Task to complete »
Start with the first line of the data and end with the line that holds "ATOM 3 C C ."; write out each one exactly.

### Records provided ###

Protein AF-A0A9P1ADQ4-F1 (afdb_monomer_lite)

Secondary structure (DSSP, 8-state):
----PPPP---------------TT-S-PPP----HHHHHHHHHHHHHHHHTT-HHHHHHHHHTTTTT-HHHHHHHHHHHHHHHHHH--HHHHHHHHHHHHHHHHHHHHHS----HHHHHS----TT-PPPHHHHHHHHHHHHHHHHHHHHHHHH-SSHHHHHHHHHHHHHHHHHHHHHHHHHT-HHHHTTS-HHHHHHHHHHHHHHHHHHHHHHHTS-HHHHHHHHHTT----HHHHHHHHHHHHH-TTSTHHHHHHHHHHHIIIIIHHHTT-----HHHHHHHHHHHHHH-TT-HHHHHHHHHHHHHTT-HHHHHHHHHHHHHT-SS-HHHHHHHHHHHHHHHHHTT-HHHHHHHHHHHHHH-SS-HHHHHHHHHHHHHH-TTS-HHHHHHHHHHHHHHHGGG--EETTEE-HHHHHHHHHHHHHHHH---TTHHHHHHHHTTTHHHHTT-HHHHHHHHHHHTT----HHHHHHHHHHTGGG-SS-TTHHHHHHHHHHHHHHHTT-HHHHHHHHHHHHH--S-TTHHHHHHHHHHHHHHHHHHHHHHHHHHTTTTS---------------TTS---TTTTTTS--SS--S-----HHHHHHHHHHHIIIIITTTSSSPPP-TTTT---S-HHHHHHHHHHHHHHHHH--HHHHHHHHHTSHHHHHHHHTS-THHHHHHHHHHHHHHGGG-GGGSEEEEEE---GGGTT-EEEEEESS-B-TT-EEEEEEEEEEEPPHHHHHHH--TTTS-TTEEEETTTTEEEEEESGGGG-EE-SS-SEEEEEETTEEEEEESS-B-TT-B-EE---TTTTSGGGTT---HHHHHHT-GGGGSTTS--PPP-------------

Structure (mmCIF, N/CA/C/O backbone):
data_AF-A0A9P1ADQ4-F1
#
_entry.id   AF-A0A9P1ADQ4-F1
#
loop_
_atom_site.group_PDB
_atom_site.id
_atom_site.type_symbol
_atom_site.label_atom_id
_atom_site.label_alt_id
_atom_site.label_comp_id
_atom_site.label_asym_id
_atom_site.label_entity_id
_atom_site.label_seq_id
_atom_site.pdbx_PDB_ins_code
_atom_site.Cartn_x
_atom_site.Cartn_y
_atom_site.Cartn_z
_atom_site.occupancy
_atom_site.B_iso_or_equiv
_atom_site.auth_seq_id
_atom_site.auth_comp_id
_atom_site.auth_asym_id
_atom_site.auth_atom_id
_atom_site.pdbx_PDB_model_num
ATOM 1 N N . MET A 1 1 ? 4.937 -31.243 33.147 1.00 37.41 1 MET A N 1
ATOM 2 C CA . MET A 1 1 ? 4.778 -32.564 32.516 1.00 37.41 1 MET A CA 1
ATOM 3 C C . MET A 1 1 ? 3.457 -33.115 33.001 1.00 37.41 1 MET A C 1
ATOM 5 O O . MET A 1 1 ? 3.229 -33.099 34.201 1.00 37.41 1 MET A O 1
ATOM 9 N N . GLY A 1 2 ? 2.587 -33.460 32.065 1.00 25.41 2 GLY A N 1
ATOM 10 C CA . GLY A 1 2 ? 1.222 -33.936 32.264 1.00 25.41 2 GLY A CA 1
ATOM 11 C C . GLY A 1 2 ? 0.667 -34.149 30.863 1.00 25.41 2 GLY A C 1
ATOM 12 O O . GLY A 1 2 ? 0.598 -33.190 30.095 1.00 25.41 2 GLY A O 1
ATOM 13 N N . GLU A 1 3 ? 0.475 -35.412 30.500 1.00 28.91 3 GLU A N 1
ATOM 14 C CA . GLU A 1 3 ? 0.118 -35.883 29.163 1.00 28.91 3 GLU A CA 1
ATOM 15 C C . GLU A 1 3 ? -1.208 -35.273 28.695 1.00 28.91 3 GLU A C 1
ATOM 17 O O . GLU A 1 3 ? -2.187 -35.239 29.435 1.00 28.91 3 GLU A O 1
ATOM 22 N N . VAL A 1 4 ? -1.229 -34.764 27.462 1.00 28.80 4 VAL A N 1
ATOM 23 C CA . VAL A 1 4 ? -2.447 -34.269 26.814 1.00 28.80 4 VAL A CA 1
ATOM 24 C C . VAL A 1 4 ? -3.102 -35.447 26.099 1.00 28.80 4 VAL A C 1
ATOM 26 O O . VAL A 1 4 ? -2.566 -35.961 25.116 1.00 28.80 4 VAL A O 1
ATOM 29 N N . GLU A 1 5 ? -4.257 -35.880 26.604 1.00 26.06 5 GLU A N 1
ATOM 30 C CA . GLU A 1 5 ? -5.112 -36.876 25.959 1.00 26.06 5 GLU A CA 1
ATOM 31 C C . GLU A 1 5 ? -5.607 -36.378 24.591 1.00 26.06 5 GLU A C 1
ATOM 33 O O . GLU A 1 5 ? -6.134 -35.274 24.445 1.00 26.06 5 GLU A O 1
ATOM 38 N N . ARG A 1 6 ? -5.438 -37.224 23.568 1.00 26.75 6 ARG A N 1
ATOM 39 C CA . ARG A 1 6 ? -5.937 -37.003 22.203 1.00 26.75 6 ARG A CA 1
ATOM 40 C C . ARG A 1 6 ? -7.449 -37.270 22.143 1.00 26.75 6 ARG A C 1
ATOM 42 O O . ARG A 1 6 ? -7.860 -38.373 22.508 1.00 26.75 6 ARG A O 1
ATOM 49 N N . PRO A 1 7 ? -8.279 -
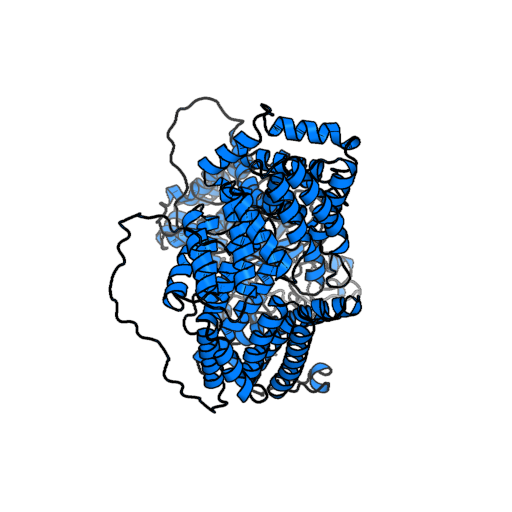36.367 21.590 1.00 27.89 7 PRO A N 1
ATOM 50 C CA . PRO A 1 7 ? -9.673 -36.688 21.311 1.00 27.89 7 PRO A CA 1
ATOM 51 C C . PRO A 1 7 ? -9.776 -37.712 20.174 1.00 27.89 7 PRO A C 1
ATOM 53 O O . PRO A 1 7 ? -9.162 -37.561 19.115 1.00 27.89 7 PRO A O 1
ATOM 56 N N . ARG A 1 8 ? -10.571 -38.763 20.399 1.00 27.98 8 ARG A N 1
ATOM 57 C CA . ARG A 1 8 ? -10.940 -39.774 19.402 1.00 27.98 8 ARG A CA 1
ATOM 58 C C . ARG A 1 8 ? -12.024 -39.252 18.447 1.00 27.98 8 ARG A C 1
ATOM 60 O O . ARG A 1 8 ? -12.950 -38.565 18.857 1.00 27.98 8 ARG A O 1
ATOM 67 N N . SER A 1 9 ? -11.894 -39.706 17.199 1.00 29.70 9 SER A N 1
ATOM 68 C CA . SER A 1 9 ? -12.890 -39.813 16.120 1.00 29.70 9 SER A CA 1
ATOM 69 C C . SER A 1 9 ? -13.528 -38.538 15.552 1.00 29.70 9 SER A C 1
ATOM 71 O O . SER A 1 9 ? -14.558 -38.077 16.030 1.00 29.70 9 SER A O 1
ATOM 73 N N . LEU A 1 10 ? -13.029 -38.122 14.384 1.00 26.19 10 LEU A N 1
ATOM 74 C CA . LEU A 1 10 ? -13.857 -37.632 13.277 1.00 26.19 10 LEU A CA 1
ATOM 75 C C . LEU A 1 10 ? -13.398 -38.350 12.001 1.00 26.19 10 LEU A C 1
ATOM 77 O O . LEU A 1 10 ? -12.453 -37.958 11.325 1.00 26.19 10 LEU A O 1
ATOM 81 N N . SER A 1 11 ? -14.038 -39.485 11.737 1.00 27.44 11 SER A N 1
ATOM 82 C CA . SER A 1 11 ? -13.899 -40.260 10.510 1.00 27.44 11 SER A CA 1
ATOM 83 C C . SER A 1 11 ? -14.555 -39.533 9.333 1.00 27.44 11 SER A C 1
ATOM 85 O O . SER A 1 11 ? -15.697 -39.094 9.465 1.00 27.44 11 SER A O 1
ATOM 87 N N . ARG A 1 12 ? -13.866 -39.560 8.182 1.00 30.44 12 ARG A N 1
ATOM 88 C CA . ARG A 1 12 ? -14.221 -39.052 6.836 1.00 30.44 12 ARG A CA 1
ATOM 89 C C . ARG A 1 12 ? -13.650 -37.679 6.482 1.00 30.44 12 ARG A C 1
ATOM 91 O O . ARG A 1 12 ? -14.375 -36.707 6.311 1.00 30.44 12 ARG A O 1
ATOM 98 N N . ILE A 1 13 ? -12.345 -37.664 6.238 1.00 27.11 13 ILE A N 1
ATOM 99 C CA . ILE A 1 13 ? -11.758 -36.834 5.187 1.00 27.11 13 ILE A CA 1
ATOM 100 C C . ILE A 1 13 ? -11.025 -37.816 4.279 1.00 27.11 13 ILE A C 1
ATOM 102 O O . ILE A 1 13 ? -10.142 -38.541 4.731 1.00 27.11 13 ILE A O 1
ATOM 106 N N . THR A 1 14 ? -11.481 -37.912 3.036 1.00 25.61 14 THR A N 1
ATOM 107 C CA . THR A 1 14 ? -10.811 -38.645 1.965 1.00 25.61 14 THR A CA 1
ATOM 108 C C . THR A 1 14 ? -9.425 -38.040 1.786 1.00 25.61 14 THR A C 1
ATOM 110 O O . THR A 1 14 ? -9.281 -36.933 1.270 1.00 25.61 14 THR A O 1
ATOM 113 N N . VAL A 1 15 ? -8.418 -38.748 2.290 1.00 26.55 15 VAL A N 1
ATOM 114 C CA . VAL A 1 15 ? -7.036 -38.587 1.855 1.00 26.55 15 VAL A CA 1
ATOM 115 C C . VAL A 1 15 ? -7.028 -39.128 0.436 1.00 26.55 15 VAL A C 1
ATOM 117 O O . VAL A 1 15 ? -7.160 -40.335 0.252 1.00 26.55 15 VAL A O 1
ATOM 120 N N . ASP A 1 16 ? -7.005 -38.234 -0.548 1.00 25.36 16 ASP A N 1
ATOM 121 C CA . ASP A 1 16 ? -6.790 -38.654 -1.925 1.00 25.36 16 ASP A CA 1
ATOM 122 C C . ASP A 1 16 ? -5.357 -39.185 -2.002 1.00 25.36 16 ASP A C 1
ATOM 124 O O . ASP A 1 16 ? -4.392 -38.492 -1.662 1.00 25.36 16 ASP A O 1
ATOM 128 N N . SER A 1 17 ? -5.280 -40.477 -2.287 1.00 29.53 17 SER A N 1
ATOM 129 C CA . SER A 1 17 ? -4.095 -41.317 -2.263 1.00 29.53 17 SER A CA 1
ATOM 130 C C . SER A 1 17 ? -3.257 -41.126 -3.522 1.00 29.53 17 SER A C 1
ATOM 132 O O . SER A 1 17 ? -3.797 -41.042 -4.621 1.00 29.53 17 SER A O 1
ATOM 134 N N . ASP A 1 18 ? -1.942 -41.175 -3.329 1.00 30.62 18 ASP A N 1
ATOM 135 C CA . ASP A 1 18 ? -0.964 -41.714 -4.274 1.00 30.62 18 ASP A CA 1
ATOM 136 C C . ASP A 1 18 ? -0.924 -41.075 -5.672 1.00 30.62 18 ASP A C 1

###

Solution for this exercise »
Protein AF-A0A9P1ADQ4-F1 (afdb_monomer_lite)

Secondary structure (DSSP, 8-state):
----PPPP---------------TT-S-PPP----HHHHHHHHHHHHHHHHTT-HHHHHHHHHTTTTT-HHHHHHHHHHHHHHHHHH--HHHHHHHHHHHHHHHHHHHHHS----HHHHHS----TT-PPPHHHHHHHHHHHHHHHHHHHHHHHH-SSHHHHHHHHHHHHHHHHHHHHHHHHHT-HHHHTTS-HHHHHHHHHHHHHHHHHHHHHHHTS-HHHHHHHHHTT----HHHHHHHHHHHHH-TTSTHHHHHHHHHHHIIIIIHHHTT-----HHHHHHHHHHHHHH-TT-HHHHHHHHHHHHHTT-HHHHHHHHHHHHHT-SS-HHHHHHHHHHHHHHHHHTT-HHHHHHHHHHHHHH-SS-HHHHHHHHHHHHHH-TTS-HHHHHHHHHHHHHHHGGG--EETTEE-HHHHHHHHHHHHHHHH---TTHHHHHHHHTTTHHHHTT-HHHHHHHHHHHTT----HHHHHHHHHHTGGG-SS-TTHHHHHHHHHHHHHHHTT-HHHHHHHHHHHHH--S-TTHHHHHHHHHHHHHHHHHHHHHHHHHHTTTTS---------------TTS---TTTTTTS--SS--S-----HHHHHHHHHHHIIIIITTTSSSPPP-TTTT---S-HHHHHHHHHHHHHHHHH--HHHHHHHHHTSHHHHHHHHTS-THHHHHHHHHHHHHHGGG-GGGSEEEEEE---GGGTT-EEEEEESS-B-TT-EEEEEEEEEEEPPHHHHHHH--TTTS-TTEEEETTTTEEEEEESGGGG-EE-SS-SEEEEEETTEEEEEESS-B-TT-B-EE---TTTTSGGGTT---HHHHHHT-GGGGSTTS--PPP-------------

Structure (mmCIF, N/CA/C/O backbone):
data_AF-A0A9P1ADQ4-F1
#
_entry.id   AF-A0A9P1ADQ4-F1
#
loop_
_atom_site.group_PDB
_atom_site.id
_atom_site.type_symbol
_atom_site.label_atom_id
_atom_site.label_alt_id
_atom_site.label_comp_id
_atom_site.label_asym_id
_atom_site.label_entity_id
_atom_site.label_seq_id
_atom_site.pdbx_PDB_ins_code
_atom_site.Cartn_x
_atom_site.Cartn_y
_atom_site.Cartn_z
_atom_site.occupancy
_atom_site.B_iso_or_equiv
_atom_site.auth_seq_id
_atom_site.auth_comp_id
_atom_site.auth_asym_id
_atom_site.auth_atom_id
_atom_site.pdbx_PDB_model_num
ATOM 1 N N . MET A 1 1 ? 4.937 -31.243 33.147 1.00 37.41 1 MET A N 1
ATOM 2 C CA . MET A 1 1 ? 4.778 -32.564 32.516 1.00 37.41 1 MET A CA 1
ATOM 3 C C . MET A 1 1 ? 3.457 -33.115 33.001 1.00 37.41 1 MET A C 1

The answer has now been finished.